[Directions] Using the records below, transcribe word for word the stretch from the line that contains "ATOM 186 N N" through the line that contains "ATOM 191 N N", both end lines included, and nothing else.

[Exercise material]

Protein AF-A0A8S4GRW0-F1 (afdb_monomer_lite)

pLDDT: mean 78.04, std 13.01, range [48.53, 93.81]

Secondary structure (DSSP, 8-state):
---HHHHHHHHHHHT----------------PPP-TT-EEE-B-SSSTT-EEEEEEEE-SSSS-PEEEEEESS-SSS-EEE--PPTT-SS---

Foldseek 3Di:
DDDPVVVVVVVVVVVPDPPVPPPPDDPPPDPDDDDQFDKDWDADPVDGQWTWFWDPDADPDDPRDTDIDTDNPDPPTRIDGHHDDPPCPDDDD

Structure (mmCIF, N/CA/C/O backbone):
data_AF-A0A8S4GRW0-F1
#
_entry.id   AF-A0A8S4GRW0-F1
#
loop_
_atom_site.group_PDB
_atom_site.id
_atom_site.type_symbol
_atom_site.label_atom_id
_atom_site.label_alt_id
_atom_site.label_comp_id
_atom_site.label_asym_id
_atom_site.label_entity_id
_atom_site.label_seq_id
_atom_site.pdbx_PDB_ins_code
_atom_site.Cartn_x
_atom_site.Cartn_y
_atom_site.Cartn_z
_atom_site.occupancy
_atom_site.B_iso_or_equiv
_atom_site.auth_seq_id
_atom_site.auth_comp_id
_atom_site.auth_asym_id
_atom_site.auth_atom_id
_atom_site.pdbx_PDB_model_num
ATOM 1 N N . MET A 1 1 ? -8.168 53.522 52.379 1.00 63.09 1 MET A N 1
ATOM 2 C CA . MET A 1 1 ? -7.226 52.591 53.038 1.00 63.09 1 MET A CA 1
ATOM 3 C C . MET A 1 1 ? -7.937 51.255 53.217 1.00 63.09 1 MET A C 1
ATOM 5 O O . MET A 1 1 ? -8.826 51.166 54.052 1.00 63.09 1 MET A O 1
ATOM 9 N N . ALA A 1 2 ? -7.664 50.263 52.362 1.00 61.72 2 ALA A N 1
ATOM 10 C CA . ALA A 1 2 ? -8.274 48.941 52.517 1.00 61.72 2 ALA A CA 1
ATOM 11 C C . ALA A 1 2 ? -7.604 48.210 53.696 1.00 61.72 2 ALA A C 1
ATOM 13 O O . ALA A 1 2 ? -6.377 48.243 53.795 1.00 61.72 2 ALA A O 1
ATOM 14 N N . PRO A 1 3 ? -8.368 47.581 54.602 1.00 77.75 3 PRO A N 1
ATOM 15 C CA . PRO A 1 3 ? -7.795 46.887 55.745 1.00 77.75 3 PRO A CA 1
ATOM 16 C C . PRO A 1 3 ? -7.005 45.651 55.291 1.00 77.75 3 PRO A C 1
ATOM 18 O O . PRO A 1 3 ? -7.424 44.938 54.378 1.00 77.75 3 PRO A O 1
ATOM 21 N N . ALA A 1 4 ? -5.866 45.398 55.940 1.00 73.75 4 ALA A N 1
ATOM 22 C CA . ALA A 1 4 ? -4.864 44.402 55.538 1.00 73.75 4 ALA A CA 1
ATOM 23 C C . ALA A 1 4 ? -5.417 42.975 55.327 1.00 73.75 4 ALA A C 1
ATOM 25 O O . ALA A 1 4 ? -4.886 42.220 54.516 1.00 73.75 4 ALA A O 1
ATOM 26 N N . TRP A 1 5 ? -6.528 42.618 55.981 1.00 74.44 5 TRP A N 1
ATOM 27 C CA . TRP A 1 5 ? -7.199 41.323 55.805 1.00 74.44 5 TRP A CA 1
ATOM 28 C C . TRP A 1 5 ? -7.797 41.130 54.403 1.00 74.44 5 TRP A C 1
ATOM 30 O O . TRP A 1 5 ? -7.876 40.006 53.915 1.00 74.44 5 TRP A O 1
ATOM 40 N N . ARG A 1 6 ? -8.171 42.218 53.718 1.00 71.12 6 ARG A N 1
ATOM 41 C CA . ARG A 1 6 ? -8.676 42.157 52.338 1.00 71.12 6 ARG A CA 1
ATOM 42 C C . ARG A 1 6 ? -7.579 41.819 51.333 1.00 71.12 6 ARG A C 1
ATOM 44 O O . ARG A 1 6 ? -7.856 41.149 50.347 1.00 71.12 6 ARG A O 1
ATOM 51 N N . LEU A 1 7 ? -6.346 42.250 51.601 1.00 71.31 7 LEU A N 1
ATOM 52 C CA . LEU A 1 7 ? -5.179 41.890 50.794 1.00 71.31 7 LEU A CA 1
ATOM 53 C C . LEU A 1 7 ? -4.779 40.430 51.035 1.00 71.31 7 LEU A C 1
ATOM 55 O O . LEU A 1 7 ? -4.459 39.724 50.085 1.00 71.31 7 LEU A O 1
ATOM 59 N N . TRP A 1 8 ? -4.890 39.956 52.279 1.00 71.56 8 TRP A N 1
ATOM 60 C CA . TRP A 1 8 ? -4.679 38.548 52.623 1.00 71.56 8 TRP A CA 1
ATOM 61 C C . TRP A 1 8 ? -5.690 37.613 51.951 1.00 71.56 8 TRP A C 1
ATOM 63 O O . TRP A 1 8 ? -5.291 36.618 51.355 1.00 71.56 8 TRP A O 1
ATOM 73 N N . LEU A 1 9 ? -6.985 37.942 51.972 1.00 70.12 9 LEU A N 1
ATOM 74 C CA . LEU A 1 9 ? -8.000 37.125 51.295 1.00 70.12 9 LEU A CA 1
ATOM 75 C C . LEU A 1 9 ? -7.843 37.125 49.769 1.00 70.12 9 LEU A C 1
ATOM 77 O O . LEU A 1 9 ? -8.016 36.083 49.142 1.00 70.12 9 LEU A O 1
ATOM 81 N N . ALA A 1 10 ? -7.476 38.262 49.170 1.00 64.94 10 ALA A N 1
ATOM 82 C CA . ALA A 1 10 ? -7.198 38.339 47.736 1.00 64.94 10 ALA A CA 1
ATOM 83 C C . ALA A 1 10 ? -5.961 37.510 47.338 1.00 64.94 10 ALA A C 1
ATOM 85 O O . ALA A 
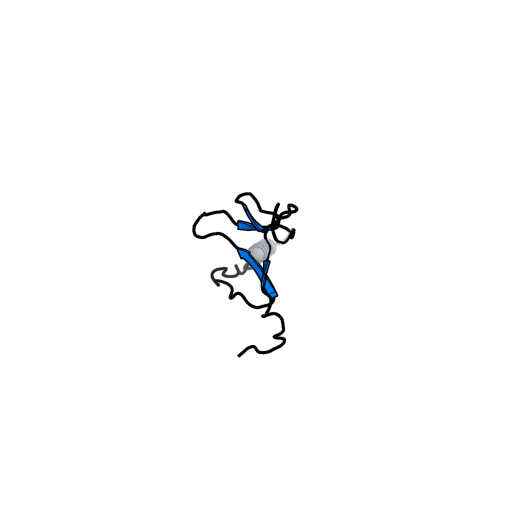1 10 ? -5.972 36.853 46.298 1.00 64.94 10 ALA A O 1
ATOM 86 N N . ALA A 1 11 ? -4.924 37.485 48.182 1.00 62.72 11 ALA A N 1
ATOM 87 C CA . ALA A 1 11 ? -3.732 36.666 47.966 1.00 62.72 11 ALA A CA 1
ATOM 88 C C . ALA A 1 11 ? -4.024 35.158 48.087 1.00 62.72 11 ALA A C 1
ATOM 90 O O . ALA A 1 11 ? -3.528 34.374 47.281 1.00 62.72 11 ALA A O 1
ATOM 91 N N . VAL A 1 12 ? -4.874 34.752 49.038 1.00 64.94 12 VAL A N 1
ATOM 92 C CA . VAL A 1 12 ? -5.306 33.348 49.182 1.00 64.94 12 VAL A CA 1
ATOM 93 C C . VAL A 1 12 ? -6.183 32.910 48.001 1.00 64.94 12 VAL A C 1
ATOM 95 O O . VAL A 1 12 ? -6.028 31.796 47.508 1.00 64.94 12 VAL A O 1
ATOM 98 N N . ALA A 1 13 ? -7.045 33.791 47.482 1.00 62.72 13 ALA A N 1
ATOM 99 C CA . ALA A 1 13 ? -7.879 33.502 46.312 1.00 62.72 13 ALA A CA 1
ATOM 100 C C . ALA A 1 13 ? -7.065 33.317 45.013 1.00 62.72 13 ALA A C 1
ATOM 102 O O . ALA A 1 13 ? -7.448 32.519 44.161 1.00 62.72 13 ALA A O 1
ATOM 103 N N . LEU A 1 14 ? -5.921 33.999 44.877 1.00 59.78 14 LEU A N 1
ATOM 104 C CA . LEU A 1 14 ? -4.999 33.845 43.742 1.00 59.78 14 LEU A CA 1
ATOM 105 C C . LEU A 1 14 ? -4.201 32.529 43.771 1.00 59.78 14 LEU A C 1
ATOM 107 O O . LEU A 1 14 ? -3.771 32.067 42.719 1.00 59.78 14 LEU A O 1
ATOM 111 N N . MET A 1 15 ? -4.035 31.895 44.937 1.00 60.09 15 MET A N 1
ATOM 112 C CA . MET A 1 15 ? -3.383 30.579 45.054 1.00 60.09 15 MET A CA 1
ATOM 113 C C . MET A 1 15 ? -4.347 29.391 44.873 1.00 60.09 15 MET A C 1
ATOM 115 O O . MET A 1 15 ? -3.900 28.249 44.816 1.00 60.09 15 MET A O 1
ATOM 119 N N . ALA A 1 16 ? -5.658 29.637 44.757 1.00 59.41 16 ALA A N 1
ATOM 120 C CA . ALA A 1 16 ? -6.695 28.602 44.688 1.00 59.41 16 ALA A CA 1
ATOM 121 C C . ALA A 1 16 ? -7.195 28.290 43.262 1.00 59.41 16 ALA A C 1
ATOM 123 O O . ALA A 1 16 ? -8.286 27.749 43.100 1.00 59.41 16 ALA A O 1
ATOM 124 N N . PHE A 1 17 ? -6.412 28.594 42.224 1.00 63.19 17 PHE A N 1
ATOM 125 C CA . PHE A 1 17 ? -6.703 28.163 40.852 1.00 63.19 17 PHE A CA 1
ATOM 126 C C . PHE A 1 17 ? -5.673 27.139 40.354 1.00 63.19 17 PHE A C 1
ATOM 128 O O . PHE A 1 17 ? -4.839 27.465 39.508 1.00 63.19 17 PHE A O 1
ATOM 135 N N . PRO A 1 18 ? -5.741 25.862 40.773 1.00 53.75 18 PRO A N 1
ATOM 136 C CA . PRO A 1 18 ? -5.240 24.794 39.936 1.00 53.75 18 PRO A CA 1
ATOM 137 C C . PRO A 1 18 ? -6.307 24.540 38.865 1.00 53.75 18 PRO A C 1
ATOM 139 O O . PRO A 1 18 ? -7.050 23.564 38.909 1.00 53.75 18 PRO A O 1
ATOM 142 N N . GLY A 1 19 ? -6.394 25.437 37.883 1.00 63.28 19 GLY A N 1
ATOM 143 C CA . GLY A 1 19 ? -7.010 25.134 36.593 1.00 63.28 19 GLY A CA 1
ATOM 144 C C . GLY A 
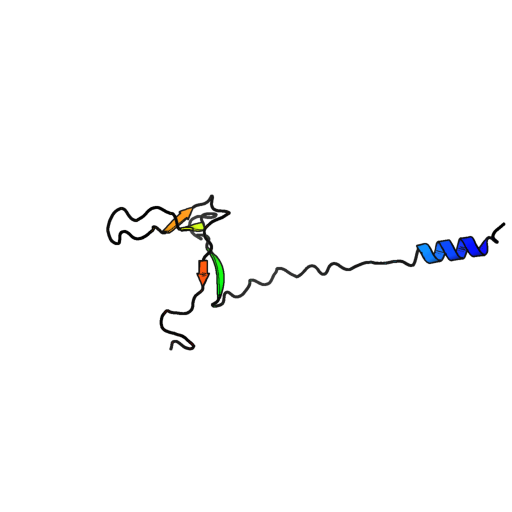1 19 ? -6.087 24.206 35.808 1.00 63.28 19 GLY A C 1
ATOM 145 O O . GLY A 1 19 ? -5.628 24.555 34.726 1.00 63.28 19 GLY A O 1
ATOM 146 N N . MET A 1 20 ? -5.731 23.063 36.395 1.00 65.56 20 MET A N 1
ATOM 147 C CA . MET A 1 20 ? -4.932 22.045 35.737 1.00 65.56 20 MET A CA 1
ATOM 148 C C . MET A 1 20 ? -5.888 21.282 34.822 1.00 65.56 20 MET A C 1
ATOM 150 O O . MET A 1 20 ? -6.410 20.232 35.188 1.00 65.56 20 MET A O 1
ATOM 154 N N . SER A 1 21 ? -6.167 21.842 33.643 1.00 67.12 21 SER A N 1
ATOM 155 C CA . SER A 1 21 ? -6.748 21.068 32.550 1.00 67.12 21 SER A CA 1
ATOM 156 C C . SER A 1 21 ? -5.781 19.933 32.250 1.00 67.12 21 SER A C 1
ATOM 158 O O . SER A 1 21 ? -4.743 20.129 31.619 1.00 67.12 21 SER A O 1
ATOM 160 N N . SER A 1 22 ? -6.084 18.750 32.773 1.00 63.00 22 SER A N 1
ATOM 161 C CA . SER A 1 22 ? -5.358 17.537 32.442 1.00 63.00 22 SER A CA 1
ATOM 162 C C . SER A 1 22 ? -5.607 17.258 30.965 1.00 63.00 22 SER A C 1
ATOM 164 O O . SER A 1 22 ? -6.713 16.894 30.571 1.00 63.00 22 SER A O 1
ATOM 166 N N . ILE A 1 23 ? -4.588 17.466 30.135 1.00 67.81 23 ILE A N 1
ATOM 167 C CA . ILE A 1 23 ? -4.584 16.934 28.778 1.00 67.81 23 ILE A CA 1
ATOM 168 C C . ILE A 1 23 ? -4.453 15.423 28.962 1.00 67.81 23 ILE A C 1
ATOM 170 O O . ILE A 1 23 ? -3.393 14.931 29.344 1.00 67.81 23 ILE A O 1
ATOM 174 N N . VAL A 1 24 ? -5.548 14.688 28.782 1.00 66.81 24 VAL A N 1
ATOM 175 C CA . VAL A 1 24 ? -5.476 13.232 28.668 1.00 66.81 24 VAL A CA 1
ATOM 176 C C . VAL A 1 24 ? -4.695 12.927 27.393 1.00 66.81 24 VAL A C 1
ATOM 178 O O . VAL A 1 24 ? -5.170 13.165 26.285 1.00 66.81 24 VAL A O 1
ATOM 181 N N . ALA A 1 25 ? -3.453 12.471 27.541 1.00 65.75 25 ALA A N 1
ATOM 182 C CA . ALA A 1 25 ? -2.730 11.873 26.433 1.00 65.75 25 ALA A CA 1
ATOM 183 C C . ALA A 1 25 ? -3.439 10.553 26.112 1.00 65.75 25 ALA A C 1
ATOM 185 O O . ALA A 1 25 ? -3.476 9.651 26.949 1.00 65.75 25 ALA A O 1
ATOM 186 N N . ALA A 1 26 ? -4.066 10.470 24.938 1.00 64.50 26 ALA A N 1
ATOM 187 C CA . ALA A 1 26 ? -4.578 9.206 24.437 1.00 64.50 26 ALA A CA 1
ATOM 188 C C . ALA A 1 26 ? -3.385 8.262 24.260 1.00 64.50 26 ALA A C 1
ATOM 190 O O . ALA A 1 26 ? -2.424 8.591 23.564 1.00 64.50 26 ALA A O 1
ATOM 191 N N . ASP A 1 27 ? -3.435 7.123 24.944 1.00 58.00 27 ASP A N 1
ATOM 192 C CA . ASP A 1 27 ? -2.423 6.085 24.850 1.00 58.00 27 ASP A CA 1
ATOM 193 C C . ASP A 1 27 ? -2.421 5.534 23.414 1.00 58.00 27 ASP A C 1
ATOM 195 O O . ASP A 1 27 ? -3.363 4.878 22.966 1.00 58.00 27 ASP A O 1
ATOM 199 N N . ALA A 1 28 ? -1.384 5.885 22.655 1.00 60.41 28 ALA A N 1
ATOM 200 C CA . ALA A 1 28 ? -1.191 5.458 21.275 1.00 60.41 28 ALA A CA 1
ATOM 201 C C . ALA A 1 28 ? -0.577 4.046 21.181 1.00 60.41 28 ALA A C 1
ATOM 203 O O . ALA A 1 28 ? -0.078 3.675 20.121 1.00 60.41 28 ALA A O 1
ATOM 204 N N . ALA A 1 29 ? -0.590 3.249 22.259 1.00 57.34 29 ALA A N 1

--

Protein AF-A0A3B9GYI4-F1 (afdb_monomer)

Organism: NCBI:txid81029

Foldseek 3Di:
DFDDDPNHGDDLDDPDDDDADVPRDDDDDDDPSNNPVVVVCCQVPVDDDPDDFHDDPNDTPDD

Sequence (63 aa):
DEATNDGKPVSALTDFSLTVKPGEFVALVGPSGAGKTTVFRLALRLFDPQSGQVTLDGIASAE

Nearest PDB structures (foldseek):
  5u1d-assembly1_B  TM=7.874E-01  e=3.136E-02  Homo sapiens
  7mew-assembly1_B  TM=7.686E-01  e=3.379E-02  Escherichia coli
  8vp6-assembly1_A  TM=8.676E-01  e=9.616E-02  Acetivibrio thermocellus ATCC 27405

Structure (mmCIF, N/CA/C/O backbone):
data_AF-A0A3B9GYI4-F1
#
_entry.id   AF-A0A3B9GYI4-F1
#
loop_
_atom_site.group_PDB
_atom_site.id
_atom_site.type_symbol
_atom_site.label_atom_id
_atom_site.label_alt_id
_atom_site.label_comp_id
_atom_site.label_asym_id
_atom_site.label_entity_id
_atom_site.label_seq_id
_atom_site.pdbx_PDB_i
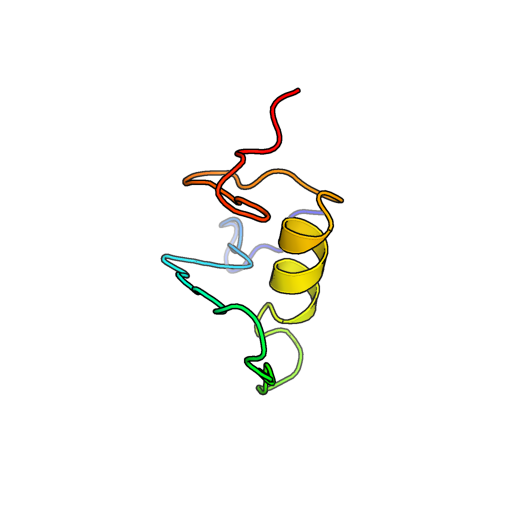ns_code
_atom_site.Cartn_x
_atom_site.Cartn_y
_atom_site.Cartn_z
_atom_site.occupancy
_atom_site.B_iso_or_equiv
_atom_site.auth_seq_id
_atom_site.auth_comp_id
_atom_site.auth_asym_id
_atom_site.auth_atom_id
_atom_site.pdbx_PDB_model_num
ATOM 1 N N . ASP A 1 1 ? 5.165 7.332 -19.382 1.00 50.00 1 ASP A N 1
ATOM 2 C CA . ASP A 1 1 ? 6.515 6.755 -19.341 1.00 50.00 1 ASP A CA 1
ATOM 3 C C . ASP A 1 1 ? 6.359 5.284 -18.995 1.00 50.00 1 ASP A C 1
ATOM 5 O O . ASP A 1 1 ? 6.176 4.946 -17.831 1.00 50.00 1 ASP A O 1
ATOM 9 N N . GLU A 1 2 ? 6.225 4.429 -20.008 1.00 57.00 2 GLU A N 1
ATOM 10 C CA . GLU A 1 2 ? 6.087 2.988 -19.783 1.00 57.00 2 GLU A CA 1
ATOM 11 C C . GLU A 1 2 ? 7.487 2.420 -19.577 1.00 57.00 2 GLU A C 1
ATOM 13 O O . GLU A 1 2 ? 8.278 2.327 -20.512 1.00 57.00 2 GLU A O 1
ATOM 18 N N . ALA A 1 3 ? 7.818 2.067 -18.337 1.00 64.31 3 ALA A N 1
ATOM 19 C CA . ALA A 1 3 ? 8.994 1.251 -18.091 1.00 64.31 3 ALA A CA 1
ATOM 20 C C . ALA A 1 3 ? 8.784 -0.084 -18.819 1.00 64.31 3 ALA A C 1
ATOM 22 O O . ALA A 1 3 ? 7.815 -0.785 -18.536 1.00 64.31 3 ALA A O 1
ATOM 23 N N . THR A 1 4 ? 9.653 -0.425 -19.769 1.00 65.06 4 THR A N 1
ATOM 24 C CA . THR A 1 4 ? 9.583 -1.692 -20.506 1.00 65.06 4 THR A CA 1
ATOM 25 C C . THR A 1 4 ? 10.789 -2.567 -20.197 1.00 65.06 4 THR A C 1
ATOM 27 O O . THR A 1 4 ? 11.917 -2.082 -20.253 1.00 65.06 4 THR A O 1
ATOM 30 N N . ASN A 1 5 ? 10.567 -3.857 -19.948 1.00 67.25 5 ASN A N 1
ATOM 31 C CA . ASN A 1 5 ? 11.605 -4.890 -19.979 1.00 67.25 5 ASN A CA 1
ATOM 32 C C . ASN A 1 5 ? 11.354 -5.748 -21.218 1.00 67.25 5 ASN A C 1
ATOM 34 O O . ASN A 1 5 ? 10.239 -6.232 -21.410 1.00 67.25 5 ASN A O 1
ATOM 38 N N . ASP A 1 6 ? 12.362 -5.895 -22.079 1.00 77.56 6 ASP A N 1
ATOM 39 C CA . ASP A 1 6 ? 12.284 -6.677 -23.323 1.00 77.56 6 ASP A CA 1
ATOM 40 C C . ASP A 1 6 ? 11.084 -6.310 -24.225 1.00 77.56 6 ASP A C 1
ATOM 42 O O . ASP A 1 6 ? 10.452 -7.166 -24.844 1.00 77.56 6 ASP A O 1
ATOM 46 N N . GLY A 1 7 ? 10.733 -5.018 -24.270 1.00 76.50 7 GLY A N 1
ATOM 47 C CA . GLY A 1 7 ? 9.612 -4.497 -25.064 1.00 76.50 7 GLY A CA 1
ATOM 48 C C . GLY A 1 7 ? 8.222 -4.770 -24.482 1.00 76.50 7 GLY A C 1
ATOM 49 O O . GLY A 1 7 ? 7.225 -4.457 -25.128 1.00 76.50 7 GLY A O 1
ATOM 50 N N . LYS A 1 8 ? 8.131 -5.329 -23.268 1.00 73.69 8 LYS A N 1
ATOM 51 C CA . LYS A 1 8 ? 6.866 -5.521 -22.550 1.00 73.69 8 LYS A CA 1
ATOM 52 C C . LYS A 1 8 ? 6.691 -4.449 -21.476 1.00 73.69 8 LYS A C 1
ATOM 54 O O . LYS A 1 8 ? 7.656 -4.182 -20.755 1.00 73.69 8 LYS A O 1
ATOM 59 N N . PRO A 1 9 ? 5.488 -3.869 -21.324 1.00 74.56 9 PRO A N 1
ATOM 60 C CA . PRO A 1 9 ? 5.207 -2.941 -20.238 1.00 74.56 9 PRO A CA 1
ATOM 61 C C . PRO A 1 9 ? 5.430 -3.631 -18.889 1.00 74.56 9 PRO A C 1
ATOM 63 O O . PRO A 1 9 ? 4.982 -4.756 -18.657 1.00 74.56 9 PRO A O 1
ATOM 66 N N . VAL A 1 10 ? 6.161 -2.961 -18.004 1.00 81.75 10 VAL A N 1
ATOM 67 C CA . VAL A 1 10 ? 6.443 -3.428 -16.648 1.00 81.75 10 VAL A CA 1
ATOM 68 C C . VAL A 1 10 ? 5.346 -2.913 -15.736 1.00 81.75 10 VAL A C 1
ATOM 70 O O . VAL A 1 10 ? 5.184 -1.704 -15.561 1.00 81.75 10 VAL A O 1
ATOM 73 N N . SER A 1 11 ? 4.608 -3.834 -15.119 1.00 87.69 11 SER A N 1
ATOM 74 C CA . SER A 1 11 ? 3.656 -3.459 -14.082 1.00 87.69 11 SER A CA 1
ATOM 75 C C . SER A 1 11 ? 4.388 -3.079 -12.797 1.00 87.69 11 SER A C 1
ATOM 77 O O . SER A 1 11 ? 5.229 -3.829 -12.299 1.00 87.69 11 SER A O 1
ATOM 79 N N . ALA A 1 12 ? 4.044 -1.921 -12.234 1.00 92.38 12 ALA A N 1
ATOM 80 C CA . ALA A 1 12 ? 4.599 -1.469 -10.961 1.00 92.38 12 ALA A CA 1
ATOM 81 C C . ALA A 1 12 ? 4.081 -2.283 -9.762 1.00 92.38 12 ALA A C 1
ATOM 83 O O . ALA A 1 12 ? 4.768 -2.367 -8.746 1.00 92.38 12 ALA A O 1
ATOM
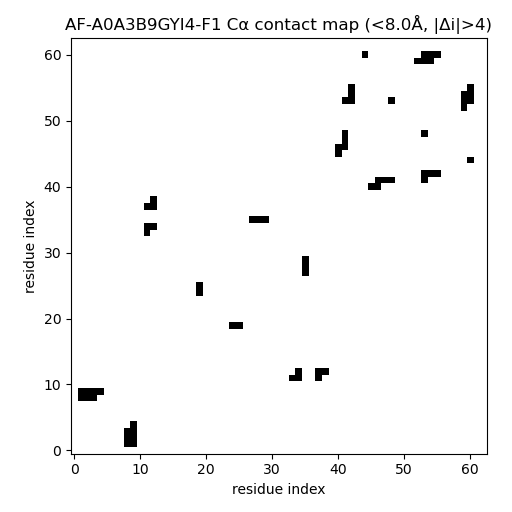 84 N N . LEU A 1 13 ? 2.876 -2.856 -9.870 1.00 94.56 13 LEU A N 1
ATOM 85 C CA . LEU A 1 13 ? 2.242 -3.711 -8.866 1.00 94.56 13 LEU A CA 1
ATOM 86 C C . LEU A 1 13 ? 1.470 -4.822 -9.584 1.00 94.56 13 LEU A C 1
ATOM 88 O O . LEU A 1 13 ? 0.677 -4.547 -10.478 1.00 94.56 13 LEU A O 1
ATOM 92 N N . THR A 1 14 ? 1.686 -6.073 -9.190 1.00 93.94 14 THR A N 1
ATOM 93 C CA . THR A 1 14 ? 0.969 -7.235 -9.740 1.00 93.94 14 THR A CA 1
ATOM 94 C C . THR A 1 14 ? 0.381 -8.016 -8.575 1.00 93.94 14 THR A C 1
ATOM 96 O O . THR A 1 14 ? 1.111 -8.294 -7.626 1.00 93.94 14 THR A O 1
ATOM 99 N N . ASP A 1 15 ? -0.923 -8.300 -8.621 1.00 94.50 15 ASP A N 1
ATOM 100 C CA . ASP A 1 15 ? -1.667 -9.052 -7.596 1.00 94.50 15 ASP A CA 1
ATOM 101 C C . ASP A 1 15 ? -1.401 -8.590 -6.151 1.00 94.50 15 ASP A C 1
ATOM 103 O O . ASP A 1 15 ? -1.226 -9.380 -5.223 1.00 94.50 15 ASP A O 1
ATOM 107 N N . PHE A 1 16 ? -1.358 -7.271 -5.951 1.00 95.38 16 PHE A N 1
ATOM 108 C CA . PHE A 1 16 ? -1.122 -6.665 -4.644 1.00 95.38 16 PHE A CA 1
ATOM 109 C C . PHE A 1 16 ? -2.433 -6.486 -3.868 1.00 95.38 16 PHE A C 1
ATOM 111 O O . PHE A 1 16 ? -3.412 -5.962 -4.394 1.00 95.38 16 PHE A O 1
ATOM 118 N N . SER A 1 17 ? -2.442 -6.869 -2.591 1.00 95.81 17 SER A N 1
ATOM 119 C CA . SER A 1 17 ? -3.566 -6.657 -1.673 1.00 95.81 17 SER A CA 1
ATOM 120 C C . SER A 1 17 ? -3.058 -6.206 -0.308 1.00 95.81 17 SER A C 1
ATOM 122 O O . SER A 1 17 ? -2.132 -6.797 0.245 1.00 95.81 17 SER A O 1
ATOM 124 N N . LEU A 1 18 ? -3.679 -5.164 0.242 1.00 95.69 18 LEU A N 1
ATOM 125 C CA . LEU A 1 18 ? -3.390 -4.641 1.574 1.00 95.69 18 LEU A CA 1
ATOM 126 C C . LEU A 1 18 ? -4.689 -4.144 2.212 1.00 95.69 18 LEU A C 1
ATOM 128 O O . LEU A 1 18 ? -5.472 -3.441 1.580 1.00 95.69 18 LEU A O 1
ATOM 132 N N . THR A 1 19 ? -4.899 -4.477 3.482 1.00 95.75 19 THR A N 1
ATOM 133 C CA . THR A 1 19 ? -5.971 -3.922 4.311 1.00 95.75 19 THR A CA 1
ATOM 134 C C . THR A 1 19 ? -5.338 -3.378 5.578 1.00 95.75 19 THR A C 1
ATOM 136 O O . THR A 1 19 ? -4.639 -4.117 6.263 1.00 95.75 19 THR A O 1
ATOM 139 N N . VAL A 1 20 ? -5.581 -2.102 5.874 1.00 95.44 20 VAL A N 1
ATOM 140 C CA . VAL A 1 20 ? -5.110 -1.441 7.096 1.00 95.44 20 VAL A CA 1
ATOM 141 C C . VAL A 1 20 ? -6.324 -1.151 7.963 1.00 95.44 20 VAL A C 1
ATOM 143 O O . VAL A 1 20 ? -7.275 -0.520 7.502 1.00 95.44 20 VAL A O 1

[Your response]
ATOM 186 N N . ALA A 1 26 ? -4.066 10.470 24.938 1.00 64.50 26 ALA A N 1
ATOM 187 C CA . ALA A 1 26 ? -4.578 9.206 24.437 1.00 64.50 26 ALA A CA 1
ATOM 188 C C . ALA A 1 26 ? -3.385 8.262 24.260 1.00 64.50 26 ALA A C 1
ATOM 190 O O . ALA A 1 26 ? -2.424 8.591 23.564 1.00 64.50 26 ALA A O 1
ATOM 191 N N . ASP A 1 27 ? -3.435 7.123 24.944 1.00 58.00 27 ASP A N 1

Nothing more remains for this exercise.